■ **WHAT TO WORK ON**
Retype, word for word, every line of the records below starting at the one that contains "ATOM 29 C CA" and ending at the one that contains "ATOM 86 C CA"; include both of those lines and nothing more.

### DATA EXCERPTS

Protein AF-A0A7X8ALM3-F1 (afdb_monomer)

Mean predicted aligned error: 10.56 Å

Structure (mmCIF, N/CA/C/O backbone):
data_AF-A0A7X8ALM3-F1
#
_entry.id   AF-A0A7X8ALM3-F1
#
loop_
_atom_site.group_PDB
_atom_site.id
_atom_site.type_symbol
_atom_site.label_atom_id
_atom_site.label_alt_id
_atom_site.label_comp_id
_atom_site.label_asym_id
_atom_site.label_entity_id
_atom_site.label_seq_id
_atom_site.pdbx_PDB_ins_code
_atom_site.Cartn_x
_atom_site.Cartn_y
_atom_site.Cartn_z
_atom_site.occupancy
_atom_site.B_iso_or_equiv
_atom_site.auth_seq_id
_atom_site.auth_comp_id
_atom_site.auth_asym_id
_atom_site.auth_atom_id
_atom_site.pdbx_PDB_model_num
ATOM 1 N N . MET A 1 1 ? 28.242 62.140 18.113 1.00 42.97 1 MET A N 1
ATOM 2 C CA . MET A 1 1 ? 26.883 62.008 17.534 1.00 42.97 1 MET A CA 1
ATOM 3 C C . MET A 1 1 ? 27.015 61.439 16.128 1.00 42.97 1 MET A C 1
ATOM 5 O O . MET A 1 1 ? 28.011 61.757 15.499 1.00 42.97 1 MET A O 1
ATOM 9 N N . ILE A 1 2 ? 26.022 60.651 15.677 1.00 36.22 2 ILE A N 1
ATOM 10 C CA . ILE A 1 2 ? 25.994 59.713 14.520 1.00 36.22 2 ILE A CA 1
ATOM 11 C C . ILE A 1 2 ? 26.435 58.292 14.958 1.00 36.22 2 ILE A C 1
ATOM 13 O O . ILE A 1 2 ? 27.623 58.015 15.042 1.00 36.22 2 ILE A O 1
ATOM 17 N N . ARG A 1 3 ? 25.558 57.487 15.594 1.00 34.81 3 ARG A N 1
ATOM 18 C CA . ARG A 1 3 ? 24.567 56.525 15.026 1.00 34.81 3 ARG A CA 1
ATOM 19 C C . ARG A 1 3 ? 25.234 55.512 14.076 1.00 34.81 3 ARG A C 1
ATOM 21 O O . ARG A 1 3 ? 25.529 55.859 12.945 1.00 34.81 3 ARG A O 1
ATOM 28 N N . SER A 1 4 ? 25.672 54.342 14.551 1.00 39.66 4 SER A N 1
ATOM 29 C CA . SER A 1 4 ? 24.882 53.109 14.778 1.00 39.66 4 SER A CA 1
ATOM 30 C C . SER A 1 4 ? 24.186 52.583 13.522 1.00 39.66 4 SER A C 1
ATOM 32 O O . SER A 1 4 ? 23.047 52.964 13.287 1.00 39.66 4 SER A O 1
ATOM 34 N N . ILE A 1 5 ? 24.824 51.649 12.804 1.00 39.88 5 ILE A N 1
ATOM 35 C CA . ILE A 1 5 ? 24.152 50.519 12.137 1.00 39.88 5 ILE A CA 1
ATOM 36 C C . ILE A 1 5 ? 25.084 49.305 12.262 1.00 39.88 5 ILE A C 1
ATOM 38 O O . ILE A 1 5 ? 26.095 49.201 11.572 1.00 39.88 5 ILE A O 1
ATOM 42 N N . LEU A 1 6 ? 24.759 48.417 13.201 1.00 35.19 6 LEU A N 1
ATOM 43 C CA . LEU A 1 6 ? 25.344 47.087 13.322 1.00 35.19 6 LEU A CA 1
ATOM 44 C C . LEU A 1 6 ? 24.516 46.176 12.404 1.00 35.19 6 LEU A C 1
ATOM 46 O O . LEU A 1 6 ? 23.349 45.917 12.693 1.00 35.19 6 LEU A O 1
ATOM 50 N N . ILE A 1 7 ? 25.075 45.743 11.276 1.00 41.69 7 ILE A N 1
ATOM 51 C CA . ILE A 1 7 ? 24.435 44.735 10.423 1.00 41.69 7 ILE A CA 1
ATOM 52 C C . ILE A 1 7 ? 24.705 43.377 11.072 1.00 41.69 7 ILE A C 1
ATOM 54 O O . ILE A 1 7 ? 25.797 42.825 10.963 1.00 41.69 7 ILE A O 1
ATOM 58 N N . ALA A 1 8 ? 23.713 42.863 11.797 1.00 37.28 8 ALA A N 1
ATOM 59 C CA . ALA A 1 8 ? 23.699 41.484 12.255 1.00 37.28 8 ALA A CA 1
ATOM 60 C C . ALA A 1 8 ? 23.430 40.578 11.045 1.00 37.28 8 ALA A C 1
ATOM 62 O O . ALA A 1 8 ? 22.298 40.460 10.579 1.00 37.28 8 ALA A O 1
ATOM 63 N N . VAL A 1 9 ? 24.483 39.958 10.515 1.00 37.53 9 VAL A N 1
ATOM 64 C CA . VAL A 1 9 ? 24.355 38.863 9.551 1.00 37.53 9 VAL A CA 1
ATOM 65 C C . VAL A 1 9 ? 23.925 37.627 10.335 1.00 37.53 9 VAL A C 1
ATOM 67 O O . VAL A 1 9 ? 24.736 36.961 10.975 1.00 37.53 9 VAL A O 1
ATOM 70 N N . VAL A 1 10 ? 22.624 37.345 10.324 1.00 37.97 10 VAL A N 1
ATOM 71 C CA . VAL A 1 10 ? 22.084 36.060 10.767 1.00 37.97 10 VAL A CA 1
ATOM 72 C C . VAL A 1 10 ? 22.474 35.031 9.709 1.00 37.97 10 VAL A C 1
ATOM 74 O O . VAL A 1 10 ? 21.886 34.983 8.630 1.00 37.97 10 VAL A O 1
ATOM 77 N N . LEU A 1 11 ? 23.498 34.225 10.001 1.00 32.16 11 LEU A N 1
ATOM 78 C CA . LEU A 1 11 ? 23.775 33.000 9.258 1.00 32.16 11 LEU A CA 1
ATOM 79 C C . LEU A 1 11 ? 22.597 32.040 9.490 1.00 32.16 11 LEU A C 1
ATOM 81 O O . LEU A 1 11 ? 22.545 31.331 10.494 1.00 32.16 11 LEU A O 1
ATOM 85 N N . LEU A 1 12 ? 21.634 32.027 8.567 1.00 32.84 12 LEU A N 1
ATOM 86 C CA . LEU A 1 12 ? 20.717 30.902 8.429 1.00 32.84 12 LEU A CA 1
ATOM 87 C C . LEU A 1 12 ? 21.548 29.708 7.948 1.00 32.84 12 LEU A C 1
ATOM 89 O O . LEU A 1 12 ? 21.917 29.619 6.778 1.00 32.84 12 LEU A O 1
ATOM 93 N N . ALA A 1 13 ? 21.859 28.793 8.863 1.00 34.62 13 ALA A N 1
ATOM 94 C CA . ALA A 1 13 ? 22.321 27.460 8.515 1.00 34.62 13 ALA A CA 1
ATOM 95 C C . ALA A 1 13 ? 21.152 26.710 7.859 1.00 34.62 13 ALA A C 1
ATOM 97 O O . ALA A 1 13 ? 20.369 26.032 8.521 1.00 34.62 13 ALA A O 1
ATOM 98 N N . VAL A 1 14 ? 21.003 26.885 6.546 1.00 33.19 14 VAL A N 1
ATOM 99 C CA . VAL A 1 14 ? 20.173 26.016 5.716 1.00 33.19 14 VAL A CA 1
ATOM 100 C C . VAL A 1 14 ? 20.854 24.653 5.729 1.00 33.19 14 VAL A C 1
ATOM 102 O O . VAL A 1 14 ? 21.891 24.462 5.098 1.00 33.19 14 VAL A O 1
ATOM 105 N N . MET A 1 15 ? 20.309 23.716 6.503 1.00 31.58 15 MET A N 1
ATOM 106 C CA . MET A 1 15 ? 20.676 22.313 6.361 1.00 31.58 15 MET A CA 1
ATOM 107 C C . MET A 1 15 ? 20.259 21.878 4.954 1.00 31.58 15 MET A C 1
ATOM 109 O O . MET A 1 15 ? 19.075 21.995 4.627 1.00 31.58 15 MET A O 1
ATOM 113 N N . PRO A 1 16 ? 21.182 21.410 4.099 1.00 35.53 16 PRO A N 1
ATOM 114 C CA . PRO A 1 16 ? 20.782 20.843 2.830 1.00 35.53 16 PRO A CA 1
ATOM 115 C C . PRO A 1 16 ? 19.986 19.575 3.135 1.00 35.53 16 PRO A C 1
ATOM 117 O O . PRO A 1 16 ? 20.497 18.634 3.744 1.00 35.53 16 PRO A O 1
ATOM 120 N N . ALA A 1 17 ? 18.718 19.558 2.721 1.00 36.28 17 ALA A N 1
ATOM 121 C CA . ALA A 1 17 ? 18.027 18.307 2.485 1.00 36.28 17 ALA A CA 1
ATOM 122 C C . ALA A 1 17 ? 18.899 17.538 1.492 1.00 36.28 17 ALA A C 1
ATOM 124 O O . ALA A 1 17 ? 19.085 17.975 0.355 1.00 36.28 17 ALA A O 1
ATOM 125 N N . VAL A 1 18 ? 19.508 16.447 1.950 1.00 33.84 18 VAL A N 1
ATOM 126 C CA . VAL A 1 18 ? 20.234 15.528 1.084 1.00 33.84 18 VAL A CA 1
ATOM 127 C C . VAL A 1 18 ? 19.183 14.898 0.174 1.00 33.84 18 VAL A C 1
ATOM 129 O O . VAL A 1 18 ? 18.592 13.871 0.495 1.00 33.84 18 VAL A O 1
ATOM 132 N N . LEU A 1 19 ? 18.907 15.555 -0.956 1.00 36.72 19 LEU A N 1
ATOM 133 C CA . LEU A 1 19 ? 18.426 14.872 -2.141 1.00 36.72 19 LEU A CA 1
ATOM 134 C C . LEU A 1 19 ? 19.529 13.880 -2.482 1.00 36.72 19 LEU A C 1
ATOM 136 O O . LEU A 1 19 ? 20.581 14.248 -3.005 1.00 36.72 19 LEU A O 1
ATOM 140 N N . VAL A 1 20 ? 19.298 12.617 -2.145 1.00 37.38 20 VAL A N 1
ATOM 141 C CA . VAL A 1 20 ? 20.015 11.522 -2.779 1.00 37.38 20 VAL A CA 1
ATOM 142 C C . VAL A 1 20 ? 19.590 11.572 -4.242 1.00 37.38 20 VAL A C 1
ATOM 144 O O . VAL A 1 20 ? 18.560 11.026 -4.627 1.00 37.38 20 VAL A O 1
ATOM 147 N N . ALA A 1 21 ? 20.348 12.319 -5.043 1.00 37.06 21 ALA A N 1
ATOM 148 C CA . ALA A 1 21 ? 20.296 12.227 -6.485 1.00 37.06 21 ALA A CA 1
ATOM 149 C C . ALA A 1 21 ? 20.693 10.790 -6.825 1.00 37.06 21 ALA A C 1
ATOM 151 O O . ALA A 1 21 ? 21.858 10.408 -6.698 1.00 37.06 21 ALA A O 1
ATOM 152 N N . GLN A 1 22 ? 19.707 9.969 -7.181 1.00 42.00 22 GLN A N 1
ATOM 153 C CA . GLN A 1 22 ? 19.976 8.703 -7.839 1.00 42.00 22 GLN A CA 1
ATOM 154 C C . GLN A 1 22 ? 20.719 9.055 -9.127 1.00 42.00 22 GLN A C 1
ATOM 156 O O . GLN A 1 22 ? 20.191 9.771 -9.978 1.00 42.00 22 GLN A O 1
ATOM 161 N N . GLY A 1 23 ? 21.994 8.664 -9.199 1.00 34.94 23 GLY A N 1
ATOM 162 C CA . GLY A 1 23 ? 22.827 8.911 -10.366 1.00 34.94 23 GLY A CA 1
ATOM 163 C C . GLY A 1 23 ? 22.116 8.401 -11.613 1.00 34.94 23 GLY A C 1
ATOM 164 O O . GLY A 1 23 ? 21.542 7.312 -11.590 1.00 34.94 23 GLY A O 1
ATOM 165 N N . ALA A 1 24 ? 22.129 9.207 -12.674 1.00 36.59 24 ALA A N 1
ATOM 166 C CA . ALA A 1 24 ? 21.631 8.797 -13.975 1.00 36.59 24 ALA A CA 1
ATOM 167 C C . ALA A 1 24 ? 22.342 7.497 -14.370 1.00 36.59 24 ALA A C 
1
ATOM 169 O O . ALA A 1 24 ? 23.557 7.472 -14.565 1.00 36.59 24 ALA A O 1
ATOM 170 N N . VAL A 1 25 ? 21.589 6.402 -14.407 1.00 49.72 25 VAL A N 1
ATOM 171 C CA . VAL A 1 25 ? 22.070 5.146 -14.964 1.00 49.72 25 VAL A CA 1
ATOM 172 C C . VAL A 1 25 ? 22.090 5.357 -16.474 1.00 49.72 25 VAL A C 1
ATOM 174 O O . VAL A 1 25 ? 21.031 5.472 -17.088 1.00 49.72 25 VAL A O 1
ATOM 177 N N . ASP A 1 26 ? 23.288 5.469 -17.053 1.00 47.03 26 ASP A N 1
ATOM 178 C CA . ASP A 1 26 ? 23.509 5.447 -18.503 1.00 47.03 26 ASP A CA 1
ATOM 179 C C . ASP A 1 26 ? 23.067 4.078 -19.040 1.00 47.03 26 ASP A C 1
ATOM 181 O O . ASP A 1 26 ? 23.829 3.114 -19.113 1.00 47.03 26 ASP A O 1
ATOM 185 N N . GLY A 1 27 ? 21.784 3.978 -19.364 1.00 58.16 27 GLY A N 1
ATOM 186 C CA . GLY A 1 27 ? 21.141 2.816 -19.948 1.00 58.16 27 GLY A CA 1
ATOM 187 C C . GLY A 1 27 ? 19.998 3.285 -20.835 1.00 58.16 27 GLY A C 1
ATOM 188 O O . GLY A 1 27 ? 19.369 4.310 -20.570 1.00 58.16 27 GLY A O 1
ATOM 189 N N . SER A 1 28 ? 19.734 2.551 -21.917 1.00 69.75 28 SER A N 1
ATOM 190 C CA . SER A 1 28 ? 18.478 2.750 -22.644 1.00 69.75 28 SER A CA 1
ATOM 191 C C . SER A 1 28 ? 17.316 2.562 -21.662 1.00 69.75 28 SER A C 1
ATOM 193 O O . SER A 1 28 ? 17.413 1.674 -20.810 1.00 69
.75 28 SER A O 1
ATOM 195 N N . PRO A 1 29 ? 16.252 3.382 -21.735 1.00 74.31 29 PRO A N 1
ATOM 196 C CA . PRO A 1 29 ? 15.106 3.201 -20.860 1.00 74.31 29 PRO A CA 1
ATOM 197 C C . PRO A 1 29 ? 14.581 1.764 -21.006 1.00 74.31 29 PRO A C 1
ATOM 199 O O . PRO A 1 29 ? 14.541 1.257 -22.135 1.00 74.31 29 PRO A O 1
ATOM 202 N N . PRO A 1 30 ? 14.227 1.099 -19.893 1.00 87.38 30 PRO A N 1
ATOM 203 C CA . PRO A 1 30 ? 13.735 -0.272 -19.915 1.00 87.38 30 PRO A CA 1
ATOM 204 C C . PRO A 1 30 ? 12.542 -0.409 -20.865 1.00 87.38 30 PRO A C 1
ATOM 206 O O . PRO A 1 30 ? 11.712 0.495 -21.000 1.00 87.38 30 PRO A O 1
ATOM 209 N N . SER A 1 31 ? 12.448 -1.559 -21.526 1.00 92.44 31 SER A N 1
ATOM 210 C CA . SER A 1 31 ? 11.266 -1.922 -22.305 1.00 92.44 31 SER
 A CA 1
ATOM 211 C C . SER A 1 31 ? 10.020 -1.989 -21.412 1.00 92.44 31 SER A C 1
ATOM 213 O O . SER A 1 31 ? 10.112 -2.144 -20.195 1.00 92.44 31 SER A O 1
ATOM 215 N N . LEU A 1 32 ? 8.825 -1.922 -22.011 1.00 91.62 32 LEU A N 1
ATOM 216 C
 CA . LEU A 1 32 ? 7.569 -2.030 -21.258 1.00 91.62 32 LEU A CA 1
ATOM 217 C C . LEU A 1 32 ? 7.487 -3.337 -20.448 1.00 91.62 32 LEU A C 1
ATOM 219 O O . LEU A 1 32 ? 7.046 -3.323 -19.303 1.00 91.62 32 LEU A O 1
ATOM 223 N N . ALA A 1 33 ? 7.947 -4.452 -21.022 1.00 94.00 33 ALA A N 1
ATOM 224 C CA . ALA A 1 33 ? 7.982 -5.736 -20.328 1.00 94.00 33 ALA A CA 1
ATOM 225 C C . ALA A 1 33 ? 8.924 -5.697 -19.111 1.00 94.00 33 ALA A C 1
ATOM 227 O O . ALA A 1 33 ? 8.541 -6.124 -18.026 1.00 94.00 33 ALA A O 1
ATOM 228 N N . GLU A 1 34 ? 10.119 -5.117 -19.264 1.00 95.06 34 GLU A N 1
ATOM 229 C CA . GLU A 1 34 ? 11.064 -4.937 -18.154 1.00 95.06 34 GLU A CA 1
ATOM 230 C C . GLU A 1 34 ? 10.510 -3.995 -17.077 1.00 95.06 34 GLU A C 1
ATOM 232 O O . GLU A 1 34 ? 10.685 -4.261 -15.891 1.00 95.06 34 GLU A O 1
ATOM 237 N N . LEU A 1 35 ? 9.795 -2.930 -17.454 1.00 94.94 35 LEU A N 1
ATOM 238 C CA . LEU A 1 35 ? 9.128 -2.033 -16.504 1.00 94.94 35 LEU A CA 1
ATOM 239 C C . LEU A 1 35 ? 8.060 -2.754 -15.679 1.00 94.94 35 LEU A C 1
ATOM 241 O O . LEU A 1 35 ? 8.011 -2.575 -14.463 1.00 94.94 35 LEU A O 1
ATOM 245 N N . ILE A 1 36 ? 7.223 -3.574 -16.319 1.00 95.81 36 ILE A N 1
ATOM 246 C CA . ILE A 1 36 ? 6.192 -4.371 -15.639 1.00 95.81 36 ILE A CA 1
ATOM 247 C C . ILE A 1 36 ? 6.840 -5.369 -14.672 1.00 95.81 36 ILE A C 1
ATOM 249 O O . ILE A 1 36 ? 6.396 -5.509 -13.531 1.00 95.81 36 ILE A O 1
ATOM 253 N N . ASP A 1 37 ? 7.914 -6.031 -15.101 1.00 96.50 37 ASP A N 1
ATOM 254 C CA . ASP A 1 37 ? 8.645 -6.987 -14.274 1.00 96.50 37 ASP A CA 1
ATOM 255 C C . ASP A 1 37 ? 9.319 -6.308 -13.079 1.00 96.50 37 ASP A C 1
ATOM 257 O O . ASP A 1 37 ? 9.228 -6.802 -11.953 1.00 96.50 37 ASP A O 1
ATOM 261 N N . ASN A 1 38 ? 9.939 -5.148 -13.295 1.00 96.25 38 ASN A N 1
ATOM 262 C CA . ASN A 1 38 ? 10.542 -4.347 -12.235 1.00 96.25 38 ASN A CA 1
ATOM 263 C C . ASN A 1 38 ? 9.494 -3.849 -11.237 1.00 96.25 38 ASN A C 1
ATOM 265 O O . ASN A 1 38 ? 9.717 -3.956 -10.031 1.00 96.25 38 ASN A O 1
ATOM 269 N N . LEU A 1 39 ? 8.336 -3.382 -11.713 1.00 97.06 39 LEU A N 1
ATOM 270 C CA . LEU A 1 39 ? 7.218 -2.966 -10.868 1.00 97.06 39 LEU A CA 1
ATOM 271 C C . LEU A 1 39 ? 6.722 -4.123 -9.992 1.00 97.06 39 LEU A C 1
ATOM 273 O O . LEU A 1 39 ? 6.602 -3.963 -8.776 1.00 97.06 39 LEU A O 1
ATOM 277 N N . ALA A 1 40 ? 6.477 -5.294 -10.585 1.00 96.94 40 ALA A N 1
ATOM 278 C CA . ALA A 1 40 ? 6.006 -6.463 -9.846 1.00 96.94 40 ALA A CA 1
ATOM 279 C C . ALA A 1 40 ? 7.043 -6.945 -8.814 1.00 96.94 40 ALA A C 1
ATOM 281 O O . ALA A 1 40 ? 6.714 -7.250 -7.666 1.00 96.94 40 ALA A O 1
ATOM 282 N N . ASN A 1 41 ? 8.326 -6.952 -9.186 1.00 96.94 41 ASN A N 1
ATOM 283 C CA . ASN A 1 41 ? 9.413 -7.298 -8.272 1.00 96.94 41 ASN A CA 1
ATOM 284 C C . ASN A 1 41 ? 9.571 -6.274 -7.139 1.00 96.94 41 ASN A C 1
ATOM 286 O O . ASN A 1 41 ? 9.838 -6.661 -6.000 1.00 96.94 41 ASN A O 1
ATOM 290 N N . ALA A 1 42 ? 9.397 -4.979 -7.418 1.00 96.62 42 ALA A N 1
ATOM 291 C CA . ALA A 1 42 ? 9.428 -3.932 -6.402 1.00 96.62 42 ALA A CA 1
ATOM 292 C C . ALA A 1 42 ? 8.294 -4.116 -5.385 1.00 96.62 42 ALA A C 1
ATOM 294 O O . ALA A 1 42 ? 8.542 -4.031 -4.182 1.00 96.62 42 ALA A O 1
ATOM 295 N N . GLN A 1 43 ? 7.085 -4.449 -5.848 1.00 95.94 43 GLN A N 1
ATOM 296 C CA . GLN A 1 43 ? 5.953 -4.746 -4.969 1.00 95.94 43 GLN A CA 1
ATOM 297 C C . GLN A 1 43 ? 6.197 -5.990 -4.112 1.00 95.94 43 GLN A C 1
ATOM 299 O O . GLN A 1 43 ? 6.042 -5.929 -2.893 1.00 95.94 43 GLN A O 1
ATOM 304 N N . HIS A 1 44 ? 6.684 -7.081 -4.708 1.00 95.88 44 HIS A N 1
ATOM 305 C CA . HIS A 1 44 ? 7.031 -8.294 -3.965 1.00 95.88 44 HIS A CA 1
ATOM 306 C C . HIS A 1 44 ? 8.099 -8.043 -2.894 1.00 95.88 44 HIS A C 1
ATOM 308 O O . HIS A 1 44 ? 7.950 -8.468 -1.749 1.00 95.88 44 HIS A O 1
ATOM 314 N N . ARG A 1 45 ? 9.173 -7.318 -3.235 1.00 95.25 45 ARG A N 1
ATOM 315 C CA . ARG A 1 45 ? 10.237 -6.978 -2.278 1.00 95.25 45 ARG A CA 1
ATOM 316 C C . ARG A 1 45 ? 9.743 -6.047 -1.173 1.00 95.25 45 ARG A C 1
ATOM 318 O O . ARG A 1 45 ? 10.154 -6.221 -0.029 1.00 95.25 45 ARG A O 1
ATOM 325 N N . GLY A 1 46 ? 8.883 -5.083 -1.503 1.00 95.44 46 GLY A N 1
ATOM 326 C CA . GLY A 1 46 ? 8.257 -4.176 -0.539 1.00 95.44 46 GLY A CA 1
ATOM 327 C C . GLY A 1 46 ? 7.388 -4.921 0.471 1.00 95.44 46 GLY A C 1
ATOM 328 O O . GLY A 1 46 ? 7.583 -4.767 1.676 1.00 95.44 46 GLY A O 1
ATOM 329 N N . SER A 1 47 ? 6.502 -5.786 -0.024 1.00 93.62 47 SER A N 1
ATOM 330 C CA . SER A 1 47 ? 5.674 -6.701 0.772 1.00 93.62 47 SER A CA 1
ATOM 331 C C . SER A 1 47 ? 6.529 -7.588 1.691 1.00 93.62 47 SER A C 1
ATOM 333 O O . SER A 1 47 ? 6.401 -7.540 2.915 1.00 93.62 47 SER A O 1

######

■ **TASK ANSWER**
ATOM 29 C CA . SER A 1 4 ? 24.882 53.109 14.778 1.00 39.66 4 SER A CA 1
ATOM 30 C C . SER A 1 4 ? 24.186 52.583 13.522 1.00 39.66 4 SER A C 1
ATOM 32 O O . SER A 1 4 ? 23.047 52.964 13.287 1.00 39.66 4 SER A O 1
ATOM 34 N N . ILE A 1 5 ? 24.824 51.649 12.804 1.00 39.88 5 ILE A N 1
ATOM 35 C CA . ILE A 1 5 ? 24.152 50.519 12.137 1.00 39.88 5 ILE A CA 1
ATOM 36 C C . ILE A 1 5 ? 25.084 49.305 12.262 1.00 39.88 5 ILE A C 1
ATOM 38 O O . ILE A 1 5 ? 26.095 49.201 11.572 1.00 39.88 5 ILE A O 1
ATOM 42 N N . LEU A 1 6 ? 24.759 48.417 13.201 1.00 35.19 6 LEU A N 1
ATOM 43 C CA . LEU A 1 6 ? 25.344 47.087 13.322 1.00 35.19 6 LEU A CA 1
ATOM 44 C C . LEU A 1 6 ? 24.516 46.176 12.404 1.00 35.19 6 LEU A C 1
ATOM 46 O O . LEU A 1 6 ? 23.349 45.917 12.693 1.00 35.19 6 LEU A O 1
ATOM 50 N N . ILE A 1 7 ? 25.075 45.743 11.276 1.00 41.69 7 ILE A N 1
ATOM 51 C CA . ILE A 1 7 ? 24.435 44.735 10.423 1.00 41.69 7 ILE A CA 1
ATOM 52 C C . ILE A 1 7 ? 24.705 43.377 11.072 1.00 41.69 7 ILE A C 1
ATOM 54 O O . ILE A 1 7 ? 25.797 42.825 10.963 1.00 41.69 7 ILE A O 1
ATOM 58 N N . ALA A 1 8 ? 23.713 42.863 11.797 1.00 37.28 8 ALA A N 1
ATOM 59 C CA . ALA A 1 8 ? 23.699 41.484 12.255 1.00 37.28 8 ALA A CA 1
ATOM 60 C C . ALA A 1 8 ? 23.430 40.578 11.045 1.00 37.28 8 ALA A C 1
ATOM 62 O O . ALA A 1 8 ? 22.298 40.460 10.579 1.00 37.28 8 ALA A O 1
ATOM 63 N N . VAL A 1 9 ? 24.483 39.958 10.515 1.00 37.53 9 VAL A N 1
ATOM 64 C CA . VAL A 1 9 ? 24.355 38.863 9.551 1.00 37.53 9 VAL A CA 1
ATOM 65 C C . VAL A 1 9 ? 23.925 37.627 10.335 1.00 37.53 9 VAL A C 1
ATOM 67 O O . VAL A 1 9 ? 24.736 36.961 10.975 1.00 37.53 9 VAL A O 1
ATOM 70 N N . VAL A 1 10 ? 22.624 37.345 10.324 1.00 37.97 10 VAL A N 1
ATOM 71 C CA . VAL A 1 10 ? 22.084 36.060 10.767 1.00 37.97 10 VAL A CA 1
ATOM 72 C C . VAL A 1 10 ? 22.474 35.031 9.709 1.00 37.97 10 VAL A C 1
ATOM 74 O O . VAL A 1 10 ? 21.886 34.983 8.630 1.00 37.97 10 VAL A O 1
ATOM 77 N N . LEU A 1 11 ? 23.498 34.225 10.001 1.00 32.16 11 LEU A N 1
ATOM 78 C CA . LEU A 1 11 ? 23.775 33.000 9.258 1.00 32.16 11 LEU A CA 1
ATOM 79 C C . LEU A 1 11 ? 22.597 32.040 9.490 1.00 32.16 11 LEU A C 1
ATOM 81 O O . LEU A 1 11 ? 22.545 31.331 10.494 1.00 32.16 11 LEU A O 1
ATOM 85 N N . LEU A 1 12 ? 21.634 32.027 8.567 1.00 32.84 12 LEU A N 1
ATOM 86 C CA . LEU A 1 12 ? 20.717 30.902 8.429 1.00 32.84 12 LEU A CA 1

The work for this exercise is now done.